【志田光インタビュー・後編】プロレスラー・志田光ができるまで。新世代の主人公になる!

4月26日(火)新木場にて尻神教解散興行を行う志田光に迫ったインタビューだが、後編はプロレスラー志田光のレスラーになったきっかけ、参戦の各団体などについて語ってもらった内容をご覧ください。

<プロレスラーと女優、これこそが志田光の人生>

――あらためて、これまでのプロレス人生を振り返って、いかがですか?

志田:20歳から始めて、6月で29歳になりますけど、あっという間ですね。こうして皆さん、どんどん結婚できなくなっていくんでしょうね(笑)

――プロレス入りのきっかけは何でしたか?

志田:映画『スリーカウント』のオーディションです。出演するためにプロレスデビューして、プロレスラーとして映画に出る企画でした。私はもともと女優志望だったので、芸能事務所に入って、オーディションに行ってみたら、オーディション会場で「明日から練習に来てください」と言われて、プロレスを始めました。

――プロレスをさせられてから、なぜだかプロレスに目覚めていったんですね。

志田:プロレスを一度も見たことがなかったんです。何をやっているかわからないまま、練習していました。もともと柔道と剣道をやっていて、三歳ぐらいから運動もやっていたので、こういう企画は私向きだろうなと思って、映画に出るためにプロレスをやっていました。

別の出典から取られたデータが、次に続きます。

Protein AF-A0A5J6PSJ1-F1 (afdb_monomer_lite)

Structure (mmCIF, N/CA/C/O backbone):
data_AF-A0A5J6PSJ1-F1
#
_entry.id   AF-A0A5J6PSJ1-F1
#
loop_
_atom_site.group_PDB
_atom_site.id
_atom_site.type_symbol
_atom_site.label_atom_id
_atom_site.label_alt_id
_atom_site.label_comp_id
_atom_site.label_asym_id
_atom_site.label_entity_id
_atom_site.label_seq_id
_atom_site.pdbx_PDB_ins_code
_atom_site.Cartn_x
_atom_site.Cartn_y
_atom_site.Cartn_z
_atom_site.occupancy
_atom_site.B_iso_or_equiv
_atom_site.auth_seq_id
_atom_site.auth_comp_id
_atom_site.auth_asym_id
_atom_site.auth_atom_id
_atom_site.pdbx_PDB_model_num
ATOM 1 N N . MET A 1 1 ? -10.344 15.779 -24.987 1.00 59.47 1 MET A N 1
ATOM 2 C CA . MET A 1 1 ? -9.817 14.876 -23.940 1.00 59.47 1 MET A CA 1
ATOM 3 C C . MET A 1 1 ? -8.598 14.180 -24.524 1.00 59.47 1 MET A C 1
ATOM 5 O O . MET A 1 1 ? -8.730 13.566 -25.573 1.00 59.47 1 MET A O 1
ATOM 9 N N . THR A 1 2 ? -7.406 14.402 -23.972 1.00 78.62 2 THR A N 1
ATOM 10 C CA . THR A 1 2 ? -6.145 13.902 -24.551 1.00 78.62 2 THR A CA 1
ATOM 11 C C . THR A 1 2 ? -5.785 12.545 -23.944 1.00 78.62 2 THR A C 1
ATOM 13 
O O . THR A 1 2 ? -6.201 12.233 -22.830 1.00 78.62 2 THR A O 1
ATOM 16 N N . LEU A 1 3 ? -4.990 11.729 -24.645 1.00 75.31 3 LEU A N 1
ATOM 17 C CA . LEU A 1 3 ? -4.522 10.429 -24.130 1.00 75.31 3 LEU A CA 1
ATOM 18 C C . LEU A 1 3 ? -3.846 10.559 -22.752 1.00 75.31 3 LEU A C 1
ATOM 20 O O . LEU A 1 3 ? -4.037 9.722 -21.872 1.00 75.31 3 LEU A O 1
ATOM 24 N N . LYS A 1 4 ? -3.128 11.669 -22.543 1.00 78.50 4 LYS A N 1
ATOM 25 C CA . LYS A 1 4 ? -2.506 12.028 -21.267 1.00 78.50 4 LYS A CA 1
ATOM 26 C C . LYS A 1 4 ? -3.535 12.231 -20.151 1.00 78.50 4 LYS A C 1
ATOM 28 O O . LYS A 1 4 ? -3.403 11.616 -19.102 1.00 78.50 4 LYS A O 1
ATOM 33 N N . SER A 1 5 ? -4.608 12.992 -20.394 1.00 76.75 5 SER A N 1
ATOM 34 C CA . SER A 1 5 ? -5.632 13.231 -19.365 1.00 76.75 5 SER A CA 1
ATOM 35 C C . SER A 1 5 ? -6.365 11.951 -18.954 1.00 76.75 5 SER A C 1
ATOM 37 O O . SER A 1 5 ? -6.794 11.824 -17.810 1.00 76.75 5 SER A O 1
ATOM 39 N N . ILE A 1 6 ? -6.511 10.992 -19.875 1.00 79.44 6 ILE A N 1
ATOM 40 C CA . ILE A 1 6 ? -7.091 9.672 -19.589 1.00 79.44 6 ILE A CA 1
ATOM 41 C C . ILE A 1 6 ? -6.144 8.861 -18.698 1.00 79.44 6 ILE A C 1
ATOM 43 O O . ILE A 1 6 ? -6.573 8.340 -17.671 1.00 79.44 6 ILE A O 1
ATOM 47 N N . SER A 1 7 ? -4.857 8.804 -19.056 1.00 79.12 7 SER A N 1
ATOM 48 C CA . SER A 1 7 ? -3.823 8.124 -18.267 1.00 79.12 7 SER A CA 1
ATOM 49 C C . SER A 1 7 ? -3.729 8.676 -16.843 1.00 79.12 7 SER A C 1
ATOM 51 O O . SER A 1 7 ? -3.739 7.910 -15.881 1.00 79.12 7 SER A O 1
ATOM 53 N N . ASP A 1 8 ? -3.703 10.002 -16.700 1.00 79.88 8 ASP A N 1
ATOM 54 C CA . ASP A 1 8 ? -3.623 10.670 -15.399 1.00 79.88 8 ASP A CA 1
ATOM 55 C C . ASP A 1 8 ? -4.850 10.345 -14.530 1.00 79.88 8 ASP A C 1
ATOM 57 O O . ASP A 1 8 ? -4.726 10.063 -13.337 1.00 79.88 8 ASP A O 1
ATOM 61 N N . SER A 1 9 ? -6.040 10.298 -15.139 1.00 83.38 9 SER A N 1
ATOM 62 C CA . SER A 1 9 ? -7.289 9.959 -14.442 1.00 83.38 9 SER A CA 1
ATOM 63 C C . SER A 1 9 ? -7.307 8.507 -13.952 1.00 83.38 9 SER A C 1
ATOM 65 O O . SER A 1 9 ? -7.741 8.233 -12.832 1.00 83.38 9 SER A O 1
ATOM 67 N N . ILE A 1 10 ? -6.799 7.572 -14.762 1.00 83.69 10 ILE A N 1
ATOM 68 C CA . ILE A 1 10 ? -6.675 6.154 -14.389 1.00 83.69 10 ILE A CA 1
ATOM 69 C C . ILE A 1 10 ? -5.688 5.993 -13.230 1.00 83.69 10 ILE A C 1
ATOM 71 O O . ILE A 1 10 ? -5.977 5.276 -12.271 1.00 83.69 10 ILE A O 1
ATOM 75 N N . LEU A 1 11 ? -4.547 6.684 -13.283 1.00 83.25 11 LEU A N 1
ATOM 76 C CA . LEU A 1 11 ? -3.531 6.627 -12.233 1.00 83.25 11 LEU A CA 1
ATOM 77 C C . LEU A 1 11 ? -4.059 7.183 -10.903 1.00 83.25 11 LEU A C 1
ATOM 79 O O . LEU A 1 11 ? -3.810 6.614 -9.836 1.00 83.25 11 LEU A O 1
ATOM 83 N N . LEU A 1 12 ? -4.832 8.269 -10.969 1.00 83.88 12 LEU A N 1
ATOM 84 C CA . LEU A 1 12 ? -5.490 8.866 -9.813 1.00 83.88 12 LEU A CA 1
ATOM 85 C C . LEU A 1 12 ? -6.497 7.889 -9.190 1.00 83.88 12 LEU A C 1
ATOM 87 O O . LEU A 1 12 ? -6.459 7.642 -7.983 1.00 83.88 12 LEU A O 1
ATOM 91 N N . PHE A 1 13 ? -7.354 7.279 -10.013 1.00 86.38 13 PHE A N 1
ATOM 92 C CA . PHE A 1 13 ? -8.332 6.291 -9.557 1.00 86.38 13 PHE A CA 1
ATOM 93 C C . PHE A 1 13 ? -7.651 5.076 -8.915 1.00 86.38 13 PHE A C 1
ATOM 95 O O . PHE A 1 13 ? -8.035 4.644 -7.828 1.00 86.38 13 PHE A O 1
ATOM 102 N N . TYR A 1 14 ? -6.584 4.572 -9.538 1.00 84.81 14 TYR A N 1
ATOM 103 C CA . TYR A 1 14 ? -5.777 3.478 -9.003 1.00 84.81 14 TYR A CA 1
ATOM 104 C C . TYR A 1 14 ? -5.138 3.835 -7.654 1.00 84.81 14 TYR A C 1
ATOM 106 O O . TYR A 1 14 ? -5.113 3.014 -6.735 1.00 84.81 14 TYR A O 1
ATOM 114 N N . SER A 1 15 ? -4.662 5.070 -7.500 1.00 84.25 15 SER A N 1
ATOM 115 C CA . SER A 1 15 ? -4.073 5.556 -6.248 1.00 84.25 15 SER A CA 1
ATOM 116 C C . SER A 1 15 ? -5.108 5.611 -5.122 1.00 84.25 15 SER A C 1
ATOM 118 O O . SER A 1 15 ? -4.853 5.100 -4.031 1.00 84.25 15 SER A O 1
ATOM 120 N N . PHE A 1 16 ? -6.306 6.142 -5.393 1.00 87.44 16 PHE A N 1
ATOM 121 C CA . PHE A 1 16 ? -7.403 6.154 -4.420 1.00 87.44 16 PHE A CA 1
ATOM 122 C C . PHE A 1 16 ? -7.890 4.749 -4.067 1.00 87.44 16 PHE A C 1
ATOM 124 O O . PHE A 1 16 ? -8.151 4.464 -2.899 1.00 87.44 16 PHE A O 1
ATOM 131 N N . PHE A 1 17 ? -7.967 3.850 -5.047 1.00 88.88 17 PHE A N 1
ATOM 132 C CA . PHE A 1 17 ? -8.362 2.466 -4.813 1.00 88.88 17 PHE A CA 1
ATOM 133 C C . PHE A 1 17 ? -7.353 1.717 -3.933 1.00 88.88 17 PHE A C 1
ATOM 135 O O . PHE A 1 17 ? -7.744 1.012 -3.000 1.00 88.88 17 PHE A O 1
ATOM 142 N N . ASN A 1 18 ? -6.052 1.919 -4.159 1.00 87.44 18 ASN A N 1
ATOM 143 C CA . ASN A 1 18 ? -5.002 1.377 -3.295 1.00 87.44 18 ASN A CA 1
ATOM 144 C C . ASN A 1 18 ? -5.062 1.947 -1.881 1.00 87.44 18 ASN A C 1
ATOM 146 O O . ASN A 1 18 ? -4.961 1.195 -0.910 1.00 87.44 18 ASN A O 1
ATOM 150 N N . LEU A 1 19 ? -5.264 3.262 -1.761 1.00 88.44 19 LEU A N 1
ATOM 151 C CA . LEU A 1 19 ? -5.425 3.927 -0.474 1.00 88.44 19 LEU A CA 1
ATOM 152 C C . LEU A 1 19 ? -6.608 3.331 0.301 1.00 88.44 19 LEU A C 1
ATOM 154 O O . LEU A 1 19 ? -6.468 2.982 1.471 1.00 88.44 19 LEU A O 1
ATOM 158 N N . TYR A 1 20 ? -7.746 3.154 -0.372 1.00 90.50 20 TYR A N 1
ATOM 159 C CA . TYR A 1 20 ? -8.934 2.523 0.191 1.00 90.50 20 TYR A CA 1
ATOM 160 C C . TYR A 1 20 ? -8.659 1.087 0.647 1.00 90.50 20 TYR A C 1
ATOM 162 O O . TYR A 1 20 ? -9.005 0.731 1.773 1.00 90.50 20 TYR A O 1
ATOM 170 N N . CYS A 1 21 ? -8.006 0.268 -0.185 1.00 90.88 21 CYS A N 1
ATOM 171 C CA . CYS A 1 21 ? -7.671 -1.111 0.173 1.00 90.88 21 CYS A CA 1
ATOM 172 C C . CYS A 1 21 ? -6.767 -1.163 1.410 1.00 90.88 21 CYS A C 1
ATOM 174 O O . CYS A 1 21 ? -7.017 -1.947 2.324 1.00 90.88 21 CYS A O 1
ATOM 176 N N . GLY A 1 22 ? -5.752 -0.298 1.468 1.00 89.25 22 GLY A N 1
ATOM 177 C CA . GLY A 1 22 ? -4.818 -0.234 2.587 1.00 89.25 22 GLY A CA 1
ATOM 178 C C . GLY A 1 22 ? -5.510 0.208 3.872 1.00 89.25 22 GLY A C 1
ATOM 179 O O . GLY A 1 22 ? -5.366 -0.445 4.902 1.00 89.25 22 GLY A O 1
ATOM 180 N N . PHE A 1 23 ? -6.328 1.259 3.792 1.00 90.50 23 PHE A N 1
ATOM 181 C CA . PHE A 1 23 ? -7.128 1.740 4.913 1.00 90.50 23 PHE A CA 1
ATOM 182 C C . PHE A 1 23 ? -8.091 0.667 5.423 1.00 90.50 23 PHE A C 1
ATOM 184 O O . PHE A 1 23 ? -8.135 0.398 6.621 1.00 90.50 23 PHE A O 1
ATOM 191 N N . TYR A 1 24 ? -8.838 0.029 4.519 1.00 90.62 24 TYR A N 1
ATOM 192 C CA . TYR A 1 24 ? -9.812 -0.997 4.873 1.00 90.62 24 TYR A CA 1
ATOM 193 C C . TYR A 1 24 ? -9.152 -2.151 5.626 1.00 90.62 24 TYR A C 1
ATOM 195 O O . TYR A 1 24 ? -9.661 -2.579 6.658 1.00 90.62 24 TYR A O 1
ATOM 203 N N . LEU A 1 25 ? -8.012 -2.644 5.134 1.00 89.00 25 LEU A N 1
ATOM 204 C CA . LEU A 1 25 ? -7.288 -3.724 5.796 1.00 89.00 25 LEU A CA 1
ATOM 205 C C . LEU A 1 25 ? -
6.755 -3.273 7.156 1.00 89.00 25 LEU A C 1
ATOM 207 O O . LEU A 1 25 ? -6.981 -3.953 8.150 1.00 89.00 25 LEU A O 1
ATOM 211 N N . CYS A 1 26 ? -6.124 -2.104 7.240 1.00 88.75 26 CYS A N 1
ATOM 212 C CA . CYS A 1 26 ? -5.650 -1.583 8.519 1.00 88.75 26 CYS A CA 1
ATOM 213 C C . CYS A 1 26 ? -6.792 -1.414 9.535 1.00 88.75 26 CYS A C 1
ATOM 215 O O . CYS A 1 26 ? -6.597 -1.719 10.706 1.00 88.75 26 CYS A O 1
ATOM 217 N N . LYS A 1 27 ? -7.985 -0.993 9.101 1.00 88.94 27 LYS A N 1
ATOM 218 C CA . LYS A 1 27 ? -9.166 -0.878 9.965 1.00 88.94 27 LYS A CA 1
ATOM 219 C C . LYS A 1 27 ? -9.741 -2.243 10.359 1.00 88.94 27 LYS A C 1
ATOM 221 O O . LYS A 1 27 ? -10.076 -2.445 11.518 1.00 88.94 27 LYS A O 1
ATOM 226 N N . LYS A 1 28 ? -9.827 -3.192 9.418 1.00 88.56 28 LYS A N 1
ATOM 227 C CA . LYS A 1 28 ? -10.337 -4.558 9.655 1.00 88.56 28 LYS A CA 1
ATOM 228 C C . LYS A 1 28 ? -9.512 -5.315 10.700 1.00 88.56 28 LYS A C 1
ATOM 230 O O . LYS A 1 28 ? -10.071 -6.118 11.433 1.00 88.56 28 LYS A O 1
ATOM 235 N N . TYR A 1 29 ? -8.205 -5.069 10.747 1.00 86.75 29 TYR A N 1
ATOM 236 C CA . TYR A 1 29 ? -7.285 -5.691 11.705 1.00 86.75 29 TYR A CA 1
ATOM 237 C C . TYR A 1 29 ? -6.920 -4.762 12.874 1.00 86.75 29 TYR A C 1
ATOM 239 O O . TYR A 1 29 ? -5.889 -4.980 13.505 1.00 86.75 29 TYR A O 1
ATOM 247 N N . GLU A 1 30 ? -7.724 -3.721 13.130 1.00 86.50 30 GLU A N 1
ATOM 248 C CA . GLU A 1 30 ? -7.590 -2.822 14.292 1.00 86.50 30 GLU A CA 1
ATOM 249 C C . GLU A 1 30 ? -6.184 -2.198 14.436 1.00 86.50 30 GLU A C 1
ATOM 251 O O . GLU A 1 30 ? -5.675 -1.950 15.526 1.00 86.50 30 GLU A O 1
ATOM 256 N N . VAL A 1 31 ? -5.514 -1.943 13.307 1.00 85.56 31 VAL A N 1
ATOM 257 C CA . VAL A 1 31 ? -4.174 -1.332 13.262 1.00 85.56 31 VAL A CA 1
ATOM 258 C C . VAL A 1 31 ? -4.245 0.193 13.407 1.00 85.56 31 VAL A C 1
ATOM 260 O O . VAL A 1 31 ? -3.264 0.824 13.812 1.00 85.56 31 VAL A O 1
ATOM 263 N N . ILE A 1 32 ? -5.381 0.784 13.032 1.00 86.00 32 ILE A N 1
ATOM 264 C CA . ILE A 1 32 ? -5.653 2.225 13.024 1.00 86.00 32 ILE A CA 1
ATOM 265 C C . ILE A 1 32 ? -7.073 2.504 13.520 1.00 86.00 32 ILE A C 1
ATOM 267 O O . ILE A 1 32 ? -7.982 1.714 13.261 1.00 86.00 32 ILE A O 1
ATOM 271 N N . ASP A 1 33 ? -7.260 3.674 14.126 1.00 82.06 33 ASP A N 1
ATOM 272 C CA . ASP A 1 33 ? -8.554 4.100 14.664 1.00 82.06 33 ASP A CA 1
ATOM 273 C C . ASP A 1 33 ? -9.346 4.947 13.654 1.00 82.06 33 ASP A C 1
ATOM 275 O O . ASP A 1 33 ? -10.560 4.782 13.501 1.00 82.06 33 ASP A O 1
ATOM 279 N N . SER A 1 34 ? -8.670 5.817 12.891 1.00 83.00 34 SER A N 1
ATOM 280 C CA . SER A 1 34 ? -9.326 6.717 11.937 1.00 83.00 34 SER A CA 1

――いつから、プロレスを本業にしようと思いましたか?

志田:「(プロレスで)デビューして一年間は、映画のためにプロレスを続けてください」と言われていたので、その間は、「なんで私プロレスをやってるんだろう?」という思いでいっぱいでした。だけど公開された映画を見たら、自分自身もプロレスを通じて輝いているように見えたので、「プロレスをやっている私、いいかも」となって、本気でプロレスをやってみようという思いになりました。それからはとにかく必死で、「もっとこうしたほうがいい」と思って続けているうちに、いつのまにかプロレスに夢中になっていました。今思うと、最初の一年間嫌々続けていたことが悔しいです。あの一年をもっとちゃんとやっていたら、今もっと上に行けていたのに、って後悔しています。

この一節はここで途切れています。